### ABOUT THIS TASK
What you return must be an exact copy of the lines in the listing below between the line holding "Radius of gyration: 30.71" and the line holding "ATOM 17 N N", inclusive, and nothing more.

### PROVIDED DATA
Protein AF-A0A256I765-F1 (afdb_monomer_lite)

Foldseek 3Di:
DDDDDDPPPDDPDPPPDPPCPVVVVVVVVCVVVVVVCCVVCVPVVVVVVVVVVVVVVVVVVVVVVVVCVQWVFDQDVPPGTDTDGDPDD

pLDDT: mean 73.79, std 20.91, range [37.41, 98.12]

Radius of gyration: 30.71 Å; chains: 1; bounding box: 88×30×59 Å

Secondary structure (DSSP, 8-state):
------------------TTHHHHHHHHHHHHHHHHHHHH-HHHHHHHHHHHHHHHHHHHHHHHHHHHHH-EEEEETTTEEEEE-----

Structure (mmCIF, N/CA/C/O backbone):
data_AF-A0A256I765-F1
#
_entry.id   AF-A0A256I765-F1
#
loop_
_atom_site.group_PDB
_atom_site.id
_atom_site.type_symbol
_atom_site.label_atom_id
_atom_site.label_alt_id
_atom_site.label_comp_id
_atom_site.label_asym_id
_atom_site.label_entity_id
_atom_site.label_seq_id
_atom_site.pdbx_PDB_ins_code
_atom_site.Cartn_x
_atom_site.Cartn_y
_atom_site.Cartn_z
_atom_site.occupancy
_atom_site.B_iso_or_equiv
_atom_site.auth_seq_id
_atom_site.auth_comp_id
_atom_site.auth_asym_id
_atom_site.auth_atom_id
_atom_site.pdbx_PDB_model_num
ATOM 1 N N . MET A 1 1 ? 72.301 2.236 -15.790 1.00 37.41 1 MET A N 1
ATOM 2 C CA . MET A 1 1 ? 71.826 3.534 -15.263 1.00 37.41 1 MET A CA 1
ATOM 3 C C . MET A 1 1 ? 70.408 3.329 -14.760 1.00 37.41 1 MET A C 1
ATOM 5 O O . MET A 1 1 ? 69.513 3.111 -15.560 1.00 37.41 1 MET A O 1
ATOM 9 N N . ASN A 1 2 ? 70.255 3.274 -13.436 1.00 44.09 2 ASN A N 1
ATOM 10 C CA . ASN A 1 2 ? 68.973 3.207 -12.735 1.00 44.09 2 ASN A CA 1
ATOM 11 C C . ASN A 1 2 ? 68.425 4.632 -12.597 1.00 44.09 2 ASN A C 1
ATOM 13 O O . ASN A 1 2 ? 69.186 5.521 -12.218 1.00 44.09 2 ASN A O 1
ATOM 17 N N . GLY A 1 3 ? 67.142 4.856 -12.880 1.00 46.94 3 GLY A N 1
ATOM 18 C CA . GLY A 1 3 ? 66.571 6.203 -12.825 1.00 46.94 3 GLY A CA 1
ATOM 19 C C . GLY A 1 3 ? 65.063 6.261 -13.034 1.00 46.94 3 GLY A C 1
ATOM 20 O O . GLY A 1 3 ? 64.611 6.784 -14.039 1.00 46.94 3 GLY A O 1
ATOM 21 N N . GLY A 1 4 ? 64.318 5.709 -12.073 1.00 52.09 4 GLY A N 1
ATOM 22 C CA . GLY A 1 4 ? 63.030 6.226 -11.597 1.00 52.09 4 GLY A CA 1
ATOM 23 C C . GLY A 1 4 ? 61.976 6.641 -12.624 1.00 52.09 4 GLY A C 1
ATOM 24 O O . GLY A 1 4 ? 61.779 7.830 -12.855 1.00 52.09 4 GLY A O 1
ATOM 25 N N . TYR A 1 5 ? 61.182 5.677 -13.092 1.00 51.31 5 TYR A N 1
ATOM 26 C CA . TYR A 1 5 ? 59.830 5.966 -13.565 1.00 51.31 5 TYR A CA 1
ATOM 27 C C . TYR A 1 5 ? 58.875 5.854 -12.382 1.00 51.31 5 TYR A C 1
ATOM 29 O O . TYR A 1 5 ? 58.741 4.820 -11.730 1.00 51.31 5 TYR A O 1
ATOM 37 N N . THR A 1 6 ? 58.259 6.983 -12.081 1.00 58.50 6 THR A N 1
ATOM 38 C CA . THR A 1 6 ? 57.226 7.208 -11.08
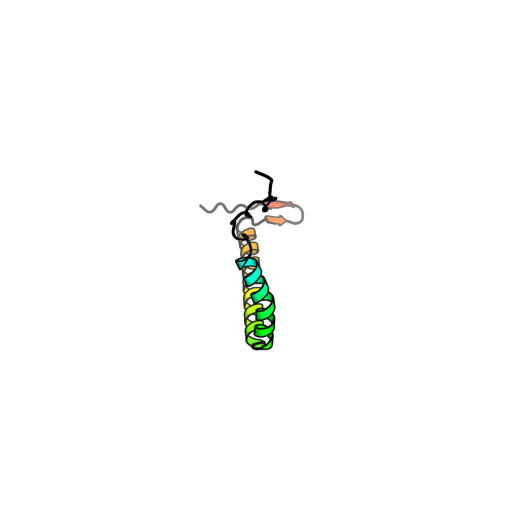2 1.00 58.50 6 THR A CA 1
ATOM 39 C C . THR A 1 6 ? 56.071 6.214 -11.213 1.00 58.50 6 THR A C 1
ATOM 41 O O . THR A 1 6 ? 55.118 6.460 -11.946 1.00 58.50 6 THR A O 1
ATOM 44 N N . ALA A 1 7 ? 56.096 5.133 -10.439 1.00 50.12 7 ALA A N 1
ATOM 45 C CA . ALA A 1 7 ? 54.901 4.352 -10.138 1.00 50.12 7 ALA A CA 1
ATOM 46 C C . ALA A 1 7 ? 54.385 4.741 -8.748 1.00 50.12 7 ALA A C 1
ATOM 48 O O . ALA A 1 7 ? 54.237 3.917 -7.852 1.00 50.12 7 ALA A O 1
ATOM 49 N N .
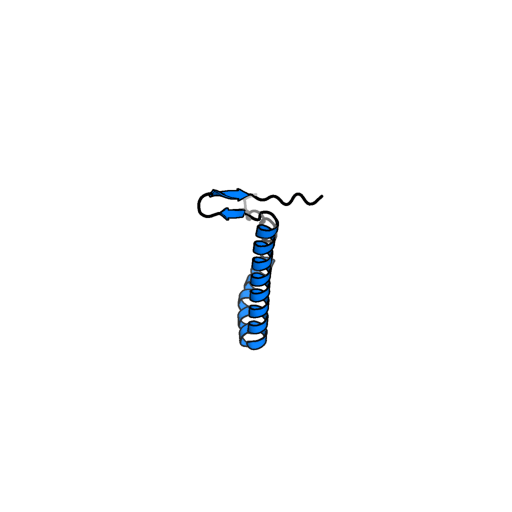 ARG A 1 8 ? 54.051 6.027 -8.581 1.00 52.12 8 ARG A N 1
ATOM 50 C CA . ARG A 1 8 ? 53.030 6.442 -7.609 1.00 52.12 8 ARG A CA 1
ATOM 51 C C . ARG A 1 8 ? 51.667 6.065 -8.200 1.00 52.12 8 ARG A C 1
ATOM 53 O O . ARG A 1 8 ? 50.820 6.919 -8.434 1.00 52.12 8 ARG A O 1
ATOM 60 N N . ALA A 1 9 ? 51.489 4.784 -8.51
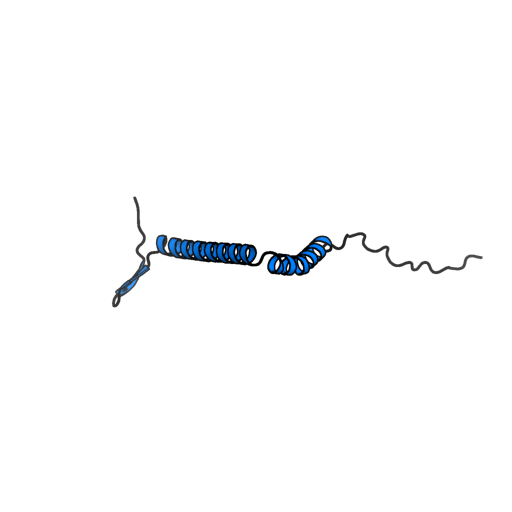4 1.00 51.16 9 ALA A N 1
ATOM 61 C CA . ALA A 1 9 ? 50.189 4.222 -8.807 1.00 51.16 9 ALA A CA 1
ATOM 62 C C . ALA A 1 9 ? 49.523 4.054 -7.446 1.00 51.16 9 ALA A C 1
ATOM 64 O O . ALA A 1 9 ? 49.810 3.119 -6.705 1.00 51.16 9 ALA A O 1
ATOM 65 N N . VAL A 1 10 ? 48.808 5.118 -7.076 1.00 53.66 10 VAL A N 1
ATOM 66 C CA . VAL A 1 10 ? 47.512 5.096 -6.399 1.00 53.66 10 VAL A CA 1
ATOM 67 C C . VAL A 1 10 ? 47.254 3.770 -5.703 1.00 53.66 10 VAL A C 1
ATOM 69 O O . VAL A 1 10 ? 47.064 2.768 -6.386 1.00 53.66 10 VAL A O 1
ATOM 72 N N . MET A 1 11 ? 47.248 3.808 -4.362 1.00 46.00 11 MET A N 1
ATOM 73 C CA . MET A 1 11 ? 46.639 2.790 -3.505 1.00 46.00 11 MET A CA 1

### ANSWER AREA
Radius of gyration: 30.71 Å; chains: 1; bounding box: 88×30×59 Å

Secondary structure (DSSP, 8-state):
------------------TTHHHHHHHHHHHHHHHHHHHH-HHHHHHHHHHHHHHHHHHHHHHHHHHHHH-EEEEETTTEEEEE-----

Structure (mmCIF, N/CA/C/O backbone):
data_AF-A0A256I765-F1
#
_entry.id   AF-A0A256I765-F1
#
loop_
_atom_site.group_PDB
_atom_site.id
_atom_site.type_symbol
_atom_site.label_atom_id
_atom_site.label_alt_id
_atom_site.label_comp_id
_atom_site.label_asym_id
_atom_site.label_entity_id
_atom_site.label_seq_id
_atom_site.pdbx_PDB_ins_code
_atom_site.Cartn_x
_atom_site.Cartn_y
_atom_site.Cartn_z
_atom_site.occupancy
_atom_site.B_iso_or_equiv
_atom_site.auth_seq_id
_atom_site.auth_comp_id
_atom_site.auth_asym_id
_atom_site.auth_atom_id
_atom_site.pdbx_PDB_model_num
ATOM 1 N N . MET A 1 1 ? 72.301 2.236 -15.790 1.00 37.41 1 MET A N 1
ATOM 2 C CA . MET A 1 1 ? 71.826 3.534 -15.263 1.00 37.41 1 MET A CA 1
ATOM 3 C C . MET A 1 1 ? 70.408 3.329 -14.760 1.00 37.41 1 MET A C 1
ATOM 5 O O . MET A 1 1 ? 69.513 3.111 -15.560 1.00 37.41 1 MET A O 1
ATOM 9 N N . ASN A 1 2 ? 70.255 3.274 -13.436 1.00 44.09 2 ASN A N 1
ATOM 10 C CA . ASN A 1 2 ? 68.973 3.207 -12.735 1.00 44.09 2 ASN A CA 1
ATOM 11 C C . ASN A 1 2 ? 68.425 4.632 -12.597 1.00 44.09 2 ASN A C 1
ATOM 13 O O . ASN A 1 2 ? 69.186 5.521 -12.218 1.00 44.09 2 ASN A O 1
ATOM 17 N N . GLY A 1 3 ? 67.142 4.856 -12.880 1.00 46.94 3 GLY A N 1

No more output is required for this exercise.